David’s Oath of the Horatii

Jacques-Louis David – The Oath of the Horatii, 1784, oil on canvas, Paris, Musee de Louvre

Materials and techniques

  • Oil painting on canvas.
  • Monumental scale – each figure is life-size.
  • Required great skill, especially to depict the human body with anatomical accuracy.
  • Disguised brushwork (difficult to tell from a reproduction).

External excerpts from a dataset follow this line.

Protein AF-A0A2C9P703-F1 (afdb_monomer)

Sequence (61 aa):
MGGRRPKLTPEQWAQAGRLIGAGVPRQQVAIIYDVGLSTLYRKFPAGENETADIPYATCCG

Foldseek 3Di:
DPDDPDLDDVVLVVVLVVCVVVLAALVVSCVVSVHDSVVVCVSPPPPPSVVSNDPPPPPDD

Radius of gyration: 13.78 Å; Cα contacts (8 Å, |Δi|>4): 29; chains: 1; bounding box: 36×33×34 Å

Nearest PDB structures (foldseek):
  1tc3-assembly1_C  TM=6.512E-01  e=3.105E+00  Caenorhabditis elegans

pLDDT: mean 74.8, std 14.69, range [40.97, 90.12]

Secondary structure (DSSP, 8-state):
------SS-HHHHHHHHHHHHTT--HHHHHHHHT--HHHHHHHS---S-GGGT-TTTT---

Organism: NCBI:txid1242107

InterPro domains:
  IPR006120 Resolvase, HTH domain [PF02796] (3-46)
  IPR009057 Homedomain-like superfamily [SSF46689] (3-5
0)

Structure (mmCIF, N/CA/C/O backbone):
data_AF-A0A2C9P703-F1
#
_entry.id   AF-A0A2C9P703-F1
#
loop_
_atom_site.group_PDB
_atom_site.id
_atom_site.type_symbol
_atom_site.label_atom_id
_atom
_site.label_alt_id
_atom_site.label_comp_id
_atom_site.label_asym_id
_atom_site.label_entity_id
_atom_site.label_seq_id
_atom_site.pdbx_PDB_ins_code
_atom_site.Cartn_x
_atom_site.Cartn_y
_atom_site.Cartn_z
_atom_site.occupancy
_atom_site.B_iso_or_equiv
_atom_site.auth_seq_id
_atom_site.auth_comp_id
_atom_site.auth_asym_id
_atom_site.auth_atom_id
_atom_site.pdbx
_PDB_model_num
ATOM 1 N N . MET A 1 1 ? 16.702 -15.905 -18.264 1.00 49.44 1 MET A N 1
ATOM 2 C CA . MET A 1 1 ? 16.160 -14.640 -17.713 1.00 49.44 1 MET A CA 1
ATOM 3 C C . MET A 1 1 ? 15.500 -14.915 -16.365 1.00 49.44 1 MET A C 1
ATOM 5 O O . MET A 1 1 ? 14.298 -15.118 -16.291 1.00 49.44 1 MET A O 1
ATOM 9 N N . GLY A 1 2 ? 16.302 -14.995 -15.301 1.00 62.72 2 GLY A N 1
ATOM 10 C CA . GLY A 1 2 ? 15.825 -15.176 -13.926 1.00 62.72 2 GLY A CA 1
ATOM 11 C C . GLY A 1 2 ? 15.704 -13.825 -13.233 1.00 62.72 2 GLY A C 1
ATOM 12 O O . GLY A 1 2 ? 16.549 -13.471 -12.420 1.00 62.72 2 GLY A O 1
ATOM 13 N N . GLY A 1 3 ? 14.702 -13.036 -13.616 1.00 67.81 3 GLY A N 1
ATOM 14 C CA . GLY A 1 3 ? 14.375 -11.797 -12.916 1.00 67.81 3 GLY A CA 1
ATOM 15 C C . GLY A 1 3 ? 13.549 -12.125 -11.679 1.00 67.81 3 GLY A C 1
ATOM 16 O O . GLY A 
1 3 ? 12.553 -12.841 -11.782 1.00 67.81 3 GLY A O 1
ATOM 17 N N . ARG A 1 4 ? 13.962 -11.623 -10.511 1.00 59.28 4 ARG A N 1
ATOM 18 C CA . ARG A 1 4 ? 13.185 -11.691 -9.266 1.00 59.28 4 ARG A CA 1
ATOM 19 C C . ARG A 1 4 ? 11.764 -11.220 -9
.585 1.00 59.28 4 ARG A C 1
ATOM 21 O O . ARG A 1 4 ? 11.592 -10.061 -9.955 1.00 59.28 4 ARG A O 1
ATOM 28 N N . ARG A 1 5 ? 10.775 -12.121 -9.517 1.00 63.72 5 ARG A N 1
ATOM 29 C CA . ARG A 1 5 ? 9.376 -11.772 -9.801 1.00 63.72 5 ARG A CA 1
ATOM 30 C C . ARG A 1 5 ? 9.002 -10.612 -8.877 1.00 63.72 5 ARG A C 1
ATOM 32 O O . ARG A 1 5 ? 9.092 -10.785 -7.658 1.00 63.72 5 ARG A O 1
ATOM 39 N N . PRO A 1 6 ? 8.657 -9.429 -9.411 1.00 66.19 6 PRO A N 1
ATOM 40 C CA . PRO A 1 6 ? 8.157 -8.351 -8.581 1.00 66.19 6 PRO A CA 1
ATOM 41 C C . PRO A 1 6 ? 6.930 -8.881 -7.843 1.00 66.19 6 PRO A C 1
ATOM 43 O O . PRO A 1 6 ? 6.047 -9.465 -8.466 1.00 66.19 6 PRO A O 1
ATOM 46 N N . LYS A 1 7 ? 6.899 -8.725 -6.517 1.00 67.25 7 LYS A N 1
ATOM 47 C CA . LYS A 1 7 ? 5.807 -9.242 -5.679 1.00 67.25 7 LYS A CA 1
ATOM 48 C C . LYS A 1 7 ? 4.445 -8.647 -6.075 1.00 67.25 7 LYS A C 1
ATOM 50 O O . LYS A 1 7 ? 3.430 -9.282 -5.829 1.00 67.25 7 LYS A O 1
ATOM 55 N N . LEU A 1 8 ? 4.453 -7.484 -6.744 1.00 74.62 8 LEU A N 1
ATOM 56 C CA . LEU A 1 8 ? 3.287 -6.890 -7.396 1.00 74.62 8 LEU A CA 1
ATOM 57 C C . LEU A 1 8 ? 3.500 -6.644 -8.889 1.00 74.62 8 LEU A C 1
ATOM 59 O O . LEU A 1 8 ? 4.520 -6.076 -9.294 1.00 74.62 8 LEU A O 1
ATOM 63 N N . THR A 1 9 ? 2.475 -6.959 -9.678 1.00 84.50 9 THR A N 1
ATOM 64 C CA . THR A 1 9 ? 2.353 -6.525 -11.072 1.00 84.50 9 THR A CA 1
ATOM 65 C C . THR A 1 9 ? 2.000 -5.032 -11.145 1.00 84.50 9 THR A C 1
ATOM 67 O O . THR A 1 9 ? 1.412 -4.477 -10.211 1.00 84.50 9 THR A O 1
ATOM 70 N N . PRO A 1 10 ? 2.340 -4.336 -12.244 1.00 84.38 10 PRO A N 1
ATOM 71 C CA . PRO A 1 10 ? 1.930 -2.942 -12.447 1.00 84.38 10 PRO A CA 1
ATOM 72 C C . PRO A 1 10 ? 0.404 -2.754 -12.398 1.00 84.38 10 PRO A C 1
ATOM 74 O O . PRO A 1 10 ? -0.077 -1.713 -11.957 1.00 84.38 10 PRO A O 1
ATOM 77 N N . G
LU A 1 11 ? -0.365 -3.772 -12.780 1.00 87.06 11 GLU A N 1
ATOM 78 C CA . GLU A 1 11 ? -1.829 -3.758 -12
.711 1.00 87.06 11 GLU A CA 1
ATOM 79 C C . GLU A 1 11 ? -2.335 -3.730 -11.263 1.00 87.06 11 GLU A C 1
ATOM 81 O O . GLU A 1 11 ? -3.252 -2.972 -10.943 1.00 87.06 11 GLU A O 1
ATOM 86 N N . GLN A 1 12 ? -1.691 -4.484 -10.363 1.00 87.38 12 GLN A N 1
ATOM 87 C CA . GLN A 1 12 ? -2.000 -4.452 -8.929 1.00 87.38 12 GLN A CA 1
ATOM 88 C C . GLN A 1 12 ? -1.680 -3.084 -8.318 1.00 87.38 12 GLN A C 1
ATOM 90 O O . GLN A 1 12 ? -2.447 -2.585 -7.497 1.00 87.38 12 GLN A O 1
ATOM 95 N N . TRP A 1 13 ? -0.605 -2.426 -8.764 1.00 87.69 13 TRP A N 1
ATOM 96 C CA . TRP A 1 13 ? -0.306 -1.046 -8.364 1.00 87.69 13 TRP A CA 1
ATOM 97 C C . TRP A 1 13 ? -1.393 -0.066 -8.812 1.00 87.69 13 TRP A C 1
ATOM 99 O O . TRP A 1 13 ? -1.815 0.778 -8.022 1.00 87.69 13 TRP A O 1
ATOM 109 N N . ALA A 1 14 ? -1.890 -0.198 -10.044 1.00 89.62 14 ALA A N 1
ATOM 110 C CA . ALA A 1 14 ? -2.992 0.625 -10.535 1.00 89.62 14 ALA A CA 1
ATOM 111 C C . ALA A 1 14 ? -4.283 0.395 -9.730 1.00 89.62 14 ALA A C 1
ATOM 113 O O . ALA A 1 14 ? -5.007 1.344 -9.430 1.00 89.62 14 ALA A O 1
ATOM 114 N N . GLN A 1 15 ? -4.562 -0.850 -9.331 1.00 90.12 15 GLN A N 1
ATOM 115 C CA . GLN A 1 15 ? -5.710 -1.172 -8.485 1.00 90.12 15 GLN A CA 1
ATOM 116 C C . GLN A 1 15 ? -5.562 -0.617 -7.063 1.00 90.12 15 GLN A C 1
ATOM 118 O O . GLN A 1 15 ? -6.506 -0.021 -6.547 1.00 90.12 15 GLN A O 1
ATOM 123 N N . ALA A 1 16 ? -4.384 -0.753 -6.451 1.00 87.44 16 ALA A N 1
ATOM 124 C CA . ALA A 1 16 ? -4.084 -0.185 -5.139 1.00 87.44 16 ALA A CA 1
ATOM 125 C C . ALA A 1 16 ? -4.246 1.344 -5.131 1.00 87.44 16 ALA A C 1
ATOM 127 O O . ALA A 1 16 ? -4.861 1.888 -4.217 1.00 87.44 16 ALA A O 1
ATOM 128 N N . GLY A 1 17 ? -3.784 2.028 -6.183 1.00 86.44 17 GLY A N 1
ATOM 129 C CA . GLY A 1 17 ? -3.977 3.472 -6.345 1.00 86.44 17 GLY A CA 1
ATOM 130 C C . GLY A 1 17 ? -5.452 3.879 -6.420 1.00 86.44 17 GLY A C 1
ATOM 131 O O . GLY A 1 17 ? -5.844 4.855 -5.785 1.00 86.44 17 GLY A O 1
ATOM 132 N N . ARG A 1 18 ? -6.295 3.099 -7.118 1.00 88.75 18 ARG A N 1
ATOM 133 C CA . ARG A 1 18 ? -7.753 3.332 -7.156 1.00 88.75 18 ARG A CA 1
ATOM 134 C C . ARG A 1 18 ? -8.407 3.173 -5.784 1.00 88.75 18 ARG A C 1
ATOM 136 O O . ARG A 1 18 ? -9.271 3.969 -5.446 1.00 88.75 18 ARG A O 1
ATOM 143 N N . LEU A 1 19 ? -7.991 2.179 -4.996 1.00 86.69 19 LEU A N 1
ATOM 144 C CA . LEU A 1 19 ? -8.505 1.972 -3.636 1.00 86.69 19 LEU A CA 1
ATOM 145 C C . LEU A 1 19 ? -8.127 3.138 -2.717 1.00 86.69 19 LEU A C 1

David’s technique was time-consuming and challenging. He had a palette of only six pigments – black, white, vermilion (red), Prussian blue, yellow ochre and burnt umber/sienna. He applied his paint meticulously with small brushes, so no strokes are visible on the finished work. This highly finished technique is typical of the Neoclassical style, which in turn is highly appropriate for the ancient Roman subject. The figures look like painted sculptures.

Subject

  • A form of narrative painting known as history painting.
  • History painting is top of the hierarchy of subject matter known as genres.
  • Based on classical history from ancient pagan Rome.
  • Focus on noble male heroes and acts of virtue, both moral and intellectual.
  • Inspired by the writing of Livy (59 BCE–17 CE) which was designed to establish the Emperor Augustus’ validity after the fall of the republic.
  • Also inspired by French dramatist Corneille’s play Horace of 1640 which David saw performed.
  • The three Horatii brothers are preparing to do battle with three brothers from the Curiatii family in Alba to settle the dispute between their cities. The scene depicts them swearing on their swords, held aloft by their father, to defend the city of Rome to the death.
  • Scene of stoic bravery and masculinity.
  • The apparent subject matter is Roman heroism, the real content is a comment on the French state. 

Formal elements of style

  • David wanted a serious, academic style.
  • Geometric precise composition organised around groups of three – three arches, three figure groups, three brothers, three women, three swords.
  • Linear perspective (emphaised by chequerboard floor) to suggest an accurate illusion of three-dimensional space (a mathematical system). 
  • Strong outline to each figure. 
  • Single light source from left (which casts long strong shadows on the ground showing it is early morning).
  • Figures look solid and three-dimensional.
  • Figures show mass and volume and look sculptural. The muscularity of the men is heightened by the angle at which the light (which enters from upper left) rakes across the surface of their bodies, sharply delineating mass and volume.
  • Highlights and shadows – chiaroscuro.
  • Influenced by ancient classical sculpture – the plain classical Doric order of architecture (considered ‘masculine’).

The Human Form

The depiction of the human figure lies at the heart of the European art tradition. How the human figure is represented is a key to understanding any style.

Proportions

The classical ideal of head : body ratio, as used for the Horatii, is 1:7.

Gesture

The active heroic salute of the Horatii brothers; the limp arms of the women.

Pose

The Horatii stand strong and upright and take up space; the women are seated, in contained poses.

Expression

The stern, serious Horatii actively looking towards their father are based on the classical ideal of male beauty.

Tehching Hsieh

Coursework, Creative Arts 1.1 Experience Creative Arts, Creative Arts BA (Hons), Notes, Project 1: The Shape of Time, Research & Reflection

Andrew Cummings reports on a talk by Tehching Hsieh.

One Year Performance

One Year Performance1980-1981 1980-1 Tehching Hsieh born 1950 Purchased with funds provided by the Asia Pacific Acquisitions Committee 2013 http://www.tate.org.uk/art/work/T13875

Time Clock involved punching a time clock every hour for a year.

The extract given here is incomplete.